▸ How to complete this task
Would you please output, word for word, the span of the listing below that opens on the line containing "ATOM 122 C CA" and closes on the line containing "ATOM 133 O O ."? Include both ends and nothing more.

◆ ◆ ◆ ◆

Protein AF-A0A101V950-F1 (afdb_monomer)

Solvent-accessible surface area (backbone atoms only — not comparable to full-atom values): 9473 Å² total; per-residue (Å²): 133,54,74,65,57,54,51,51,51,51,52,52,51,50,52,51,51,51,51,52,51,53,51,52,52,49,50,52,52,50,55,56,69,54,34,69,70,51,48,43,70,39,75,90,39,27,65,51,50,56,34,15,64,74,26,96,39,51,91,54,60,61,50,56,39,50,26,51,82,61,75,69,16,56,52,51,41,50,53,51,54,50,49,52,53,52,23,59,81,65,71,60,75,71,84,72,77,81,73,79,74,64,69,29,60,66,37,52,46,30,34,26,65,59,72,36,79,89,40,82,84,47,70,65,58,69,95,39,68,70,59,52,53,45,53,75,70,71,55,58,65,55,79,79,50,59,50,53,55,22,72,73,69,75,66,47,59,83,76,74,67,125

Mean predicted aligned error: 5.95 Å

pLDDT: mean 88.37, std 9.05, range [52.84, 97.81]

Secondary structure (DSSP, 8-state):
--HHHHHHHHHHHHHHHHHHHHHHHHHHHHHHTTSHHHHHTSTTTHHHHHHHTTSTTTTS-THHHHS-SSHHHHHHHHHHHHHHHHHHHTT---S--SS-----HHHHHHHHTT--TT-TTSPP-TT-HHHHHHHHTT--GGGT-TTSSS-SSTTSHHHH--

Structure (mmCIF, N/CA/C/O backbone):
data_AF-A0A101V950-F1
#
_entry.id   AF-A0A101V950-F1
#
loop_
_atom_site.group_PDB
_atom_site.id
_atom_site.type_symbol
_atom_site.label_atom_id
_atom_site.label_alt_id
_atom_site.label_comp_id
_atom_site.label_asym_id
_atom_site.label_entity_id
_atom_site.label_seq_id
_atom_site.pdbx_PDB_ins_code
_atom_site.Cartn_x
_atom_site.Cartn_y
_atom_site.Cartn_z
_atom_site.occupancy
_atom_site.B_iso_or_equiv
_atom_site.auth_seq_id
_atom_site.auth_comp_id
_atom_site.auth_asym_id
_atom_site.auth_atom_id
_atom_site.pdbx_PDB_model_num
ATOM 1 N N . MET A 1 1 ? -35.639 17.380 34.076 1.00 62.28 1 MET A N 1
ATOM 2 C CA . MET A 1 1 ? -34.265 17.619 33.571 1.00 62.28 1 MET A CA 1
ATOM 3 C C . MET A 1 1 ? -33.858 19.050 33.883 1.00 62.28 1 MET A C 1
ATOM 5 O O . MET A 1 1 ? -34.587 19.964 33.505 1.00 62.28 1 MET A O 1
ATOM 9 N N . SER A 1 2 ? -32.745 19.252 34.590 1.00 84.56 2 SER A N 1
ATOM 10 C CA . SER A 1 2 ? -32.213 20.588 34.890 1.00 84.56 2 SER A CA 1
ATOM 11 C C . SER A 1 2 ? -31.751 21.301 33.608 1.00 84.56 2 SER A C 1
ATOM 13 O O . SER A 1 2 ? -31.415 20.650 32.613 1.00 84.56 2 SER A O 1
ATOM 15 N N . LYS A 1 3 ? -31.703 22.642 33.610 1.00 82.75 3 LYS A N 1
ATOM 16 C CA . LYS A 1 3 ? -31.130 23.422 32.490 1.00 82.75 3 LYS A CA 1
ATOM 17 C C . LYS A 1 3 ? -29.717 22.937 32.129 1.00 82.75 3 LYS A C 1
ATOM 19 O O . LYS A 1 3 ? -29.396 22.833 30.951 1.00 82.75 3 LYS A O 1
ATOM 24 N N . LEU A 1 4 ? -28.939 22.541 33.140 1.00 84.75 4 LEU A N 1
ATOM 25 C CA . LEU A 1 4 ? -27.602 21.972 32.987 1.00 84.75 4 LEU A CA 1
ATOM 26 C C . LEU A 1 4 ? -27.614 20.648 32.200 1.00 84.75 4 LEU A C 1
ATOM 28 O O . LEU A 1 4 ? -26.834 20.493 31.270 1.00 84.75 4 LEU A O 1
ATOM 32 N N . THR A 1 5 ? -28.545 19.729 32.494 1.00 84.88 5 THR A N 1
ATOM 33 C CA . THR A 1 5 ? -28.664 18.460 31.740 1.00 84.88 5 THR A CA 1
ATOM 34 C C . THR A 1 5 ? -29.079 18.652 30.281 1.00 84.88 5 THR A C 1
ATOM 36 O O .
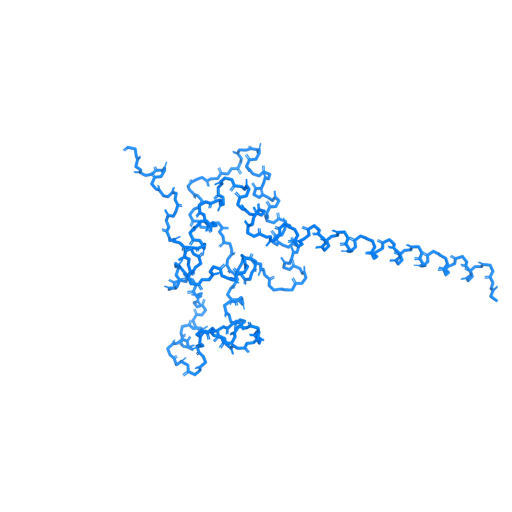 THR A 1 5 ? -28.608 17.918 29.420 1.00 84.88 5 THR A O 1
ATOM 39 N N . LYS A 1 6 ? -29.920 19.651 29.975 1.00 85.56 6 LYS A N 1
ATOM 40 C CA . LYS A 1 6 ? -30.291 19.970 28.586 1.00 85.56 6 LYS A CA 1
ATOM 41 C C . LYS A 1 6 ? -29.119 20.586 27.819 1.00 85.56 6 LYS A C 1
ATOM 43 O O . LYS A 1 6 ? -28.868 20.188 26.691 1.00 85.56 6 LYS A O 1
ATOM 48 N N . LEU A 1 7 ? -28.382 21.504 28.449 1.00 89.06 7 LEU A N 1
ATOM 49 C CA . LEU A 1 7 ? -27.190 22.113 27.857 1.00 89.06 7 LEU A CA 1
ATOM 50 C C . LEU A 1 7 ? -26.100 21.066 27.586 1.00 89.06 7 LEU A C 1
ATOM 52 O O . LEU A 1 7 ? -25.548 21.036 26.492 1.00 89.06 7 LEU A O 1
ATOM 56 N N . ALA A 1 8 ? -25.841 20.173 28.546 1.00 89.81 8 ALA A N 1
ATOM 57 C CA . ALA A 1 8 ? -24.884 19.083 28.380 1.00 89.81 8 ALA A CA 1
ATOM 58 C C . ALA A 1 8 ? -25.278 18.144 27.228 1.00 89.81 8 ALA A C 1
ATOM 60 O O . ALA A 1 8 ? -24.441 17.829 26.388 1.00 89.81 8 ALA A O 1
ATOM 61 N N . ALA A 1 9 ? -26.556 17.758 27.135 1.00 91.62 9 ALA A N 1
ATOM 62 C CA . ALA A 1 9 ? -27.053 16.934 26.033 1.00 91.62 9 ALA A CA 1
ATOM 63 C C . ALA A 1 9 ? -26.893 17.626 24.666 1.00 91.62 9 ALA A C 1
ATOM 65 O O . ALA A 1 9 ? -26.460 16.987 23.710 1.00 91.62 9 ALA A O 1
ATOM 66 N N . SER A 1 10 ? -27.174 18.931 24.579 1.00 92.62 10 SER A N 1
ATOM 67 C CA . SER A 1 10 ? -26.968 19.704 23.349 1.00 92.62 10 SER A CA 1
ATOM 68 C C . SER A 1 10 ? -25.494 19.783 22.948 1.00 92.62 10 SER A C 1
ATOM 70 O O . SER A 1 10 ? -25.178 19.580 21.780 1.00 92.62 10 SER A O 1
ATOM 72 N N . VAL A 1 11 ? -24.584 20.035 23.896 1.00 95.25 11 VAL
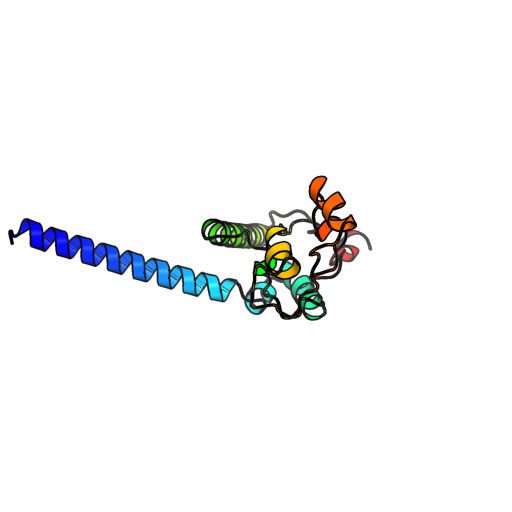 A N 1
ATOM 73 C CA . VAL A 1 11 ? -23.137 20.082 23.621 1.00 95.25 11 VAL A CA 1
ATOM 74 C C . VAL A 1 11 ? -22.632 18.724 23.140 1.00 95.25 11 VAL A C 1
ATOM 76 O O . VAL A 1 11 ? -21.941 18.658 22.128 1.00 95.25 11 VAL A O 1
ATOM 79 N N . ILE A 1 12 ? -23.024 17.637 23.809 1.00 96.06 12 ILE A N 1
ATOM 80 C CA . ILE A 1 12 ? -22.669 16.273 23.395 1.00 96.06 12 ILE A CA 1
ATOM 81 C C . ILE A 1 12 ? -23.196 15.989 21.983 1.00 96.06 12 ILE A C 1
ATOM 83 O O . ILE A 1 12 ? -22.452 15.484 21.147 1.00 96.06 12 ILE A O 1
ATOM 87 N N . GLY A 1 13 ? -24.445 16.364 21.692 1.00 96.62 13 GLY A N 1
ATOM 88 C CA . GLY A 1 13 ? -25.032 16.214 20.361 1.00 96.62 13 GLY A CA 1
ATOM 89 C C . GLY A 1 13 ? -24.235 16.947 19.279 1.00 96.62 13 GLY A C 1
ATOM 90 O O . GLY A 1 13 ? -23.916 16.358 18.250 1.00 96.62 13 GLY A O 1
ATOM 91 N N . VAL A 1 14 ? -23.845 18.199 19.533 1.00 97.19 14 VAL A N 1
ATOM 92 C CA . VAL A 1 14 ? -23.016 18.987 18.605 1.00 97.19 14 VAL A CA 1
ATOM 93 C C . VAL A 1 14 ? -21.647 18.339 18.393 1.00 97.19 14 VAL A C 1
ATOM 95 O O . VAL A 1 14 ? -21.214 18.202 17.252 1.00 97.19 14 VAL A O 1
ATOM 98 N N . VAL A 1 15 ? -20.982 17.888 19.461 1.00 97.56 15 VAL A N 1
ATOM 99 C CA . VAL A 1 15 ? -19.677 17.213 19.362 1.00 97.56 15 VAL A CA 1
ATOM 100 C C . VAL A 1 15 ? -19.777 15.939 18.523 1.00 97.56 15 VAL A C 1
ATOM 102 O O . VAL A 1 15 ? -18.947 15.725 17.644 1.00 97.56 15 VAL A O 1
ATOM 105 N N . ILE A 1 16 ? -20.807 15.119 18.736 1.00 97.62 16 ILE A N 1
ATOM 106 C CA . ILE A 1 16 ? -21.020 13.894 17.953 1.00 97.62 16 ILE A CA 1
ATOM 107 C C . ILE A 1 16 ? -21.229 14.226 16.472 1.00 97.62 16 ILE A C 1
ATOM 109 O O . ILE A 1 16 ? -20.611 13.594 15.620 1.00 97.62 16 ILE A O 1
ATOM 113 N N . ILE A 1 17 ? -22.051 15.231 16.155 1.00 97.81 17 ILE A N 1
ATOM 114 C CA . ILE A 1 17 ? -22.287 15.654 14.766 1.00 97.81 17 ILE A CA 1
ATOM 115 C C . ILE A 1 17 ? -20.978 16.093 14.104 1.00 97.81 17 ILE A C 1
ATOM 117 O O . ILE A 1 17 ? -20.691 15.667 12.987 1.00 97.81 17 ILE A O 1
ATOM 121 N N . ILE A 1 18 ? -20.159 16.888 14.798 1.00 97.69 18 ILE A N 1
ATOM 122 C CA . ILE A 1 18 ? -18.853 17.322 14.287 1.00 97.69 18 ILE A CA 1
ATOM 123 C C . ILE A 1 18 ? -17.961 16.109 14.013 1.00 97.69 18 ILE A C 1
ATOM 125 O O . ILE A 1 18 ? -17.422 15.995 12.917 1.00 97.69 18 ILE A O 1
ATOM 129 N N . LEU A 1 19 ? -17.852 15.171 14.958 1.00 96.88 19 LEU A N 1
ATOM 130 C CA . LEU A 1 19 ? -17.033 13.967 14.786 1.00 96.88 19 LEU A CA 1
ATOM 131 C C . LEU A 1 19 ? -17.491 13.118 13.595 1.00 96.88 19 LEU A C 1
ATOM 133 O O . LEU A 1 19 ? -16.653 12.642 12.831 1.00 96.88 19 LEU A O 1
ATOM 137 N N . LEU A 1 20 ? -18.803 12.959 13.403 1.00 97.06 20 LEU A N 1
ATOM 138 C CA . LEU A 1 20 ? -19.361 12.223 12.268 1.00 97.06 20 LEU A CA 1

◆ ◆ ◆ ◆

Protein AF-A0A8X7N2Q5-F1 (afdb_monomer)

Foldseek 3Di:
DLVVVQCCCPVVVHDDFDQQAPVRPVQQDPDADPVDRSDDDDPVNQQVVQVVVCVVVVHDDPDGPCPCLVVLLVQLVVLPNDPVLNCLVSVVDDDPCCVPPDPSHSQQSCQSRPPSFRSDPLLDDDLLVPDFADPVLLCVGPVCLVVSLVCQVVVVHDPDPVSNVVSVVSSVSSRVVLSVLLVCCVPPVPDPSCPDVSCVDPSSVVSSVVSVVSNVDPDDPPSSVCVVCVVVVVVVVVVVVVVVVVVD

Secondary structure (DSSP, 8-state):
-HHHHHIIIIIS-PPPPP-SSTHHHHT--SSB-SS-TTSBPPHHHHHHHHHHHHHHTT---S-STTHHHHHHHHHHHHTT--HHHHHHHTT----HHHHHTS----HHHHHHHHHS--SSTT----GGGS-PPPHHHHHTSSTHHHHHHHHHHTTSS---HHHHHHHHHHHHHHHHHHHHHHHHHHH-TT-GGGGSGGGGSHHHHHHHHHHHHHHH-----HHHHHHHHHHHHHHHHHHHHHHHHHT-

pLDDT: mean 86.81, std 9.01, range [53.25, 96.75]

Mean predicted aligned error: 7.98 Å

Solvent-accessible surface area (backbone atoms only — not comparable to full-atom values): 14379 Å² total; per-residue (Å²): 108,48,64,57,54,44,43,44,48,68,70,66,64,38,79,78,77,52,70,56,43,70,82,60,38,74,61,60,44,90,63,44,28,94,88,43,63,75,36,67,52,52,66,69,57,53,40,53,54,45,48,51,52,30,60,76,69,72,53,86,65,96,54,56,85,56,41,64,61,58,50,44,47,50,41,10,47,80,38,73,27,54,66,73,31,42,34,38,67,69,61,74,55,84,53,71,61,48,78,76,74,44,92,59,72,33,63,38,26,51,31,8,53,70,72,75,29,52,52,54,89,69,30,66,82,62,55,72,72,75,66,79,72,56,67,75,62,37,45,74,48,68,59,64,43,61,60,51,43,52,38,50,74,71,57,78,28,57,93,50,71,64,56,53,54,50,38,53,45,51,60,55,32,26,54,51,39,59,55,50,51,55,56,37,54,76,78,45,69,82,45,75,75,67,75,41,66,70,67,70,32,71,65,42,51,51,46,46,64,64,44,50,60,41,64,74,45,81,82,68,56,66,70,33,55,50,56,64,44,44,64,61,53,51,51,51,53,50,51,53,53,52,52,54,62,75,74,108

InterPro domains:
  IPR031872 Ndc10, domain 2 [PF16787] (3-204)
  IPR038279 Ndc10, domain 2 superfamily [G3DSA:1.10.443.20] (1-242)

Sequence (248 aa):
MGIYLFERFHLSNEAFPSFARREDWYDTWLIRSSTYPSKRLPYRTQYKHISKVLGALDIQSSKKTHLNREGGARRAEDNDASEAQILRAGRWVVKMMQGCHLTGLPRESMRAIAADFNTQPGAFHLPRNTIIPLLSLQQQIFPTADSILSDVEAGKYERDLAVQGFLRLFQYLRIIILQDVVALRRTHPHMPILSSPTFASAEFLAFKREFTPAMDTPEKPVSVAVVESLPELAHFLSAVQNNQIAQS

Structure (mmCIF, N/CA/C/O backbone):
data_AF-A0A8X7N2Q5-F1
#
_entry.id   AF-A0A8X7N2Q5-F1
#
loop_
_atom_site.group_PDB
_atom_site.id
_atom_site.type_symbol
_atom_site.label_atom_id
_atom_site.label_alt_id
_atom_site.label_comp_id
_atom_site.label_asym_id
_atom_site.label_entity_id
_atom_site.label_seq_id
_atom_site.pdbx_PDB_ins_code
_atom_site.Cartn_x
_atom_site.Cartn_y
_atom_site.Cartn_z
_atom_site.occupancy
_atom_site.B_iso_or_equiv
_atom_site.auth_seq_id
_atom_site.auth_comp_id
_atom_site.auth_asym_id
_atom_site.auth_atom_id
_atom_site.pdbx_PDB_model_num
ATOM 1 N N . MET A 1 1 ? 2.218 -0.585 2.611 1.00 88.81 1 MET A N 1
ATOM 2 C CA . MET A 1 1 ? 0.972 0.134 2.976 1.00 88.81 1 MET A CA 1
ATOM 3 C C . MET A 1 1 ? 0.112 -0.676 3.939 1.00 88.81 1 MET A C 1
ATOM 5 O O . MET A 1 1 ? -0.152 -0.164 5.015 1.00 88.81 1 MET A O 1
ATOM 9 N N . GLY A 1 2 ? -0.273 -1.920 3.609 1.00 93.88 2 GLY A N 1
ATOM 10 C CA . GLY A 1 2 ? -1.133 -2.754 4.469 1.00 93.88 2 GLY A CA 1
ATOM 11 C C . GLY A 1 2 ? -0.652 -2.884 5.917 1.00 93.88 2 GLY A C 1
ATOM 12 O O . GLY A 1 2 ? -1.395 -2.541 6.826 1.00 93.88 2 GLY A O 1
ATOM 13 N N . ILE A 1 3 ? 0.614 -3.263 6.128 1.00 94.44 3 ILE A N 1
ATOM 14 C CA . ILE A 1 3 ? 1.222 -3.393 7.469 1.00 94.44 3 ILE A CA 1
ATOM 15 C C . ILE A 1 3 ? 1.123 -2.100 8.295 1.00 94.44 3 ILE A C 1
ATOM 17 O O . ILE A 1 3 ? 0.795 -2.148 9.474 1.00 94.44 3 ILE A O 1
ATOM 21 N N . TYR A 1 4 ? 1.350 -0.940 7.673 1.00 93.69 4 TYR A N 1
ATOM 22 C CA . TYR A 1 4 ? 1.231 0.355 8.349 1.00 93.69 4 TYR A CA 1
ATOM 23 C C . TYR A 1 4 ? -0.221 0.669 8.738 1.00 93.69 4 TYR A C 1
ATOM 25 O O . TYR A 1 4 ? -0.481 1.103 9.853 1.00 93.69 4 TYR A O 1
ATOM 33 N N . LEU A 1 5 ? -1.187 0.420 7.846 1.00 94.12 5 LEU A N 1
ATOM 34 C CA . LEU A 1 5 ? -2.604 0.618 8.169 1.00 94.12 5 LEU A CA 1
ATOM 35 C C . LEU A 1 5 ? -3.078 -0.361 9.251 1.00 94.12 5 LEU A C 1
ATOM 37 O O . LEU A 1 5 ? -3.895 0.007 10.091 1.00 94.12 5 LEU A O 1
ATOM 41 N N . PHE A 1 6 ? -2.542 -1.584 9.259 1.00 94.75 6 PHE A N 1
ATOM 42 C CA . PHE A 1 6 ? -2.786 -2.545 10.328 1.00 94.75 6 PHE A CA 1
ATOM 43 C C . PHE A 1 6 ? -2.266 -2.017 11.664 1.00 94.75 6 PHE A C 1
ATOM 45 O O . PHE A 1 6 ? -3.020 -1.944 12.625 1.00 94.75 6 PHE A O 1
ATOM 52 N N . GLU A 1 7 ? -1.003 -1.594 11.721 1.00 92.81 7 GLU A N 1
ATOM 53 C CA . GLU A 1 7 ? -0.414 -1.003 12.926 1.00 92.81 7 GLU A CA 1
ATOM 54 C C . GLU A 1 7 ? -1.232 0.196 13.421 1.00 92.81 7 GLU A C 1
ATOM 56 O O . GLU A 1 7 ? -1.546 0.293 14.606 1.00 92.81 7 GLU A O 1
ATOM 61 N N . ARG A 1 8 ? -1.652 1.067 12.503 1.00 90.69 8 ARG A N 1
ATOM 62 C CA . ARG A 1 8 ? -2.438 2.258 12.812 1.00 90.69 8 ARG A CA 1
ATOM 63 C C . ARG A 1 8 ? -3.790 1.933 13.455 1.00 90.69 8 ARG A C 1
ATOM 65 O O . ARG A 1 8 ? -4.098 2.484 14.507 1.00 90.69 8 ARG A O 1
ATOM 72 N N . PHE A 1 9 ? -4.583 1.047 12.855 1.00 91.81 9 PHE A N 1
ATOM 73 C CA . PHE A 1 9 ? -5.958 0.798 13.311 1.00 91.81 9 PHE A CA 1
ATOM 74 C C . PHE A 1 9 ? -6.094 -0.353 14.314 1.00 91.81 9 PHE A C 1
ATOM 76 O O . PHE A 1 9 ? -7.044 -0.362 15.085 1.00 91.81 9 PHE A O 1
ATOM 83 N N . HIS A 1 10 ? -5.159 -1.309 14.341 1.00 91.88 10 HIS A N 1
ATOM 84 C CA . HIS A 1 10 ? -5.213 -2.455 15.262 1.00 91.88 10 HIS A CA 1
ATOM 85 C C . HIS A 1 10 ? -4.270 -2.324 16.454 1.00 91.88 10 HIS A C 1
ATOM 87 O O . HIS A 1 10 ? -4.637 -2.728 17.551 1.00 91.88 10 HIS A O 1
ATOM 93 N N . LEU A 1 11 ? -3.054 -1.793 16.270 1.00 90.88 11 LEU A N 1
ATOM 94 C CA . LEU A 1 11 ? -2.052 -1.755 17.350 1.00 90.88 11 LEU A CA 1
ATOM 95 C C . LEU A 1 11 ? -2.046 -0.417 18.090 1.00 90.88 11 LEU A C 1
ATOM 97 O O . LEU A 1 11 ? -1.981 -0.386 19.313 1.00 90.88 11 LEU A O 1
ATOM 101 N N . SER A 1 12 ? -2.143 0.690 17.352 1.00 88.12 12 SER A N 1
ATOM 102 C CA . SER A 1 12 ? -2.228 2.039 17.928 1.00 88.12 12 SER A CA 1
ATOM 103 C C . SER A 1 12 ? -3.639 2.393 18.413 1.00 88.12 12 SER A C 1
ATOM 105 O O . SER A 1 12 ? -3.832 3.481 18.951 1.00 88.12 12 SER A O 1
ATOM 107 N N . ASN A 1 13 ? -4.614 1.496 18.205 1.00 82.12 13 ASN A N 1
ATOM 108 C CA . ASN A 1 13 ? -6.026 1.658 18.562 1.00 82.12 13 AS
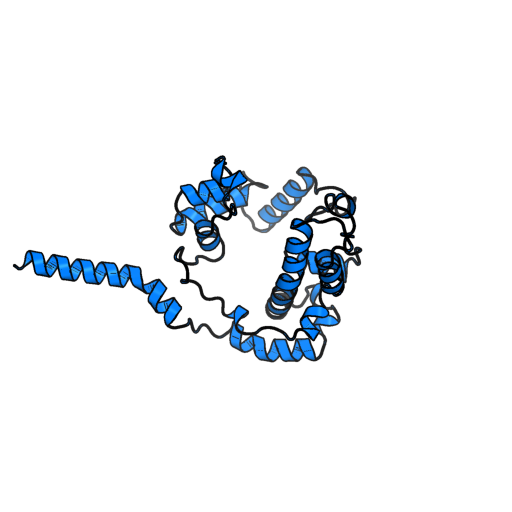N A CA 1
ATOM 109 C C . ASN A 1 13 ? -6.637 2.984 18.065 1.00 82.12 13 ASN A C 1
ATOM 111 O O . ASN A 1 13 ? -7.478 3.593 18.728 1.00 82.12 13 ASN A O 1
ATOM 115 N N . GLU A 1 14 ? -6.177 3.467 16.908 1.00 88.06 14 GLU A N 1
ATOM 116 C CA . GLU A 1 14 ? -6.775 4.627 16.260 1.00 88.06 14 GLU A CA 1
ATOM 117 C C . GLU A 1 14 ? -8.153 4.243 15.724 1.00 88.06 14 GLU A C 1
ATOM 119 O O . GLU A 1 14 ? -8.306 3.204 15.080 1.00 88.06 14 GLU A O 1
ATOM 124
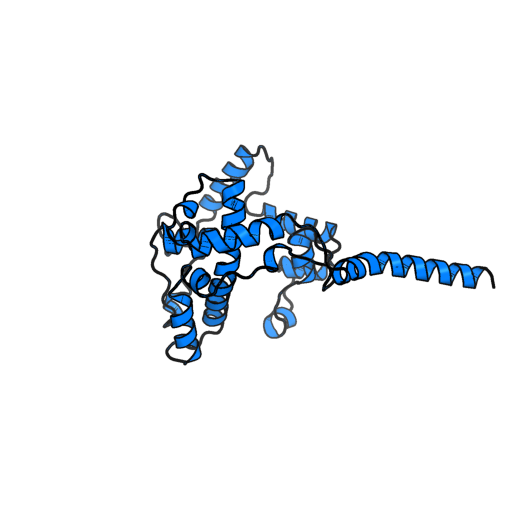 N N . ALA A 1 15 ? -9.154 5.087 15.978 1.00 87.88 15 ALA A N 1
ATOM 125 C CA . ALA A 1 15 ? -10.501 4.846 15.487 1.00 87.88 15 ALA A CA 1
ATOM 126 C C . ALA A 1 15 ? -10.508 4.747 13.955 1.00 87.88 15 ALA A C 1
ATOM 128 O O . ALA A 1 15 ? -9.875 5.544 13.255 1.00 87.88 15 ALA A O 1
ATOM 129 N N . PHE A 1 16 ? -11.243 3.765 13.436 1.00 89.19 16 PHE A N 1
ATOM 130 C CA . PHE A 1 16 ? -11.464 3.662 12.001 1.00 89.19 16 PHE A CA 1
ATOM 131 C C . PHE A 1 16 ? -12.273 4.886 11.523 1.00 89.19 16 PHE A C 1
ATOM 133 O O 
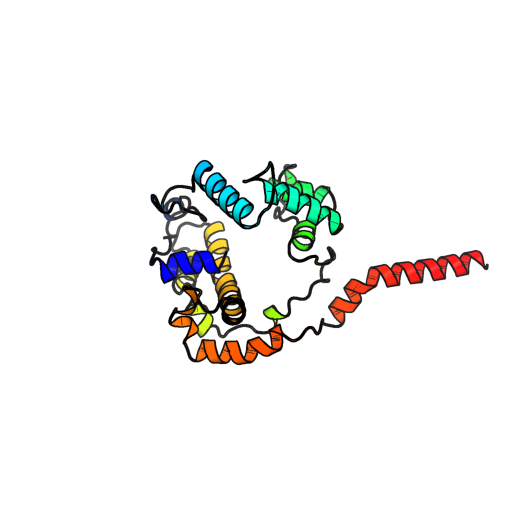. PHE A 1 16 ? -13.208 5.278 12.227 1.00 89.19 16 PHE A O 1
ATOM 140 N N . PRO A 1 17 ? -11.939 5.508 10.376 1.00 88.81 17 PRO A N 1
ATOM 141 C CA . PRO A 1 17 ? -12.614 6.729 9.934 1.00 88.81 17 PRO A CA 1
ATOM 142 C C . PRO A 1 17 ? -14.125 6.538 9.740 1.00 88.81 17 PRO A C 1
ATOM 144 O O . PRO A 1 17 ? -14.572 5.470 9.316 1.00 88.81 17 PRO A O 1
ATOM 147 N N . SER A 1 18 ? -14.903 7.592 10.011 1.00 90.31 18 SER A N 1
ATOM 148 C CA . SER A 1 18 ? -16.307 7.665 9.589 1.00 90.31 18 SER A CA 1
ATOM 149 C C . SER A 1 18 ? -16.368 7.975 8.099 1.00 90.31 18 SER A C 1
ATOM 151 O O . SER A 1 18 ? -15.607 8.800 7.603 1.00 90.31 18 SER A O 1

◆ ◆ ◆ ◆

▸ Result of this exercise
ATOM 122 C CA . ILE A 1 18 ? -18.853 17.322 14.287 1.00 97.69 18 ILE A CA 1
ATOM 123 C C . ILE A 1 18 ? -17.961 16.109 14.013 1.00 97.69 18 ILE A C 1
ATOM 125 O O . ILE A 1 18 ? -17.422 15.995 12.917 1.00 97.69 18 ILE A O 1
ATOM 129 N N . LEU A 1 19 ? -17.852 15.171 14.958 1.00 96.88 19 LEU A N 1
ATOM 130 C CA . LEU A 1 19 ? -17.033 13.967 14.786 1.00 96.88 19 LEU A CA 1
ATOM 131 C C . LEU A 1 19 ? -17.491 13.118 13.595 1.00 96.88 19 LEU A C 1
ATOM 133 O O . LEU A 1 19 ? -16.653 12.642 12.831 1.00 96.88 19 LEU A O 1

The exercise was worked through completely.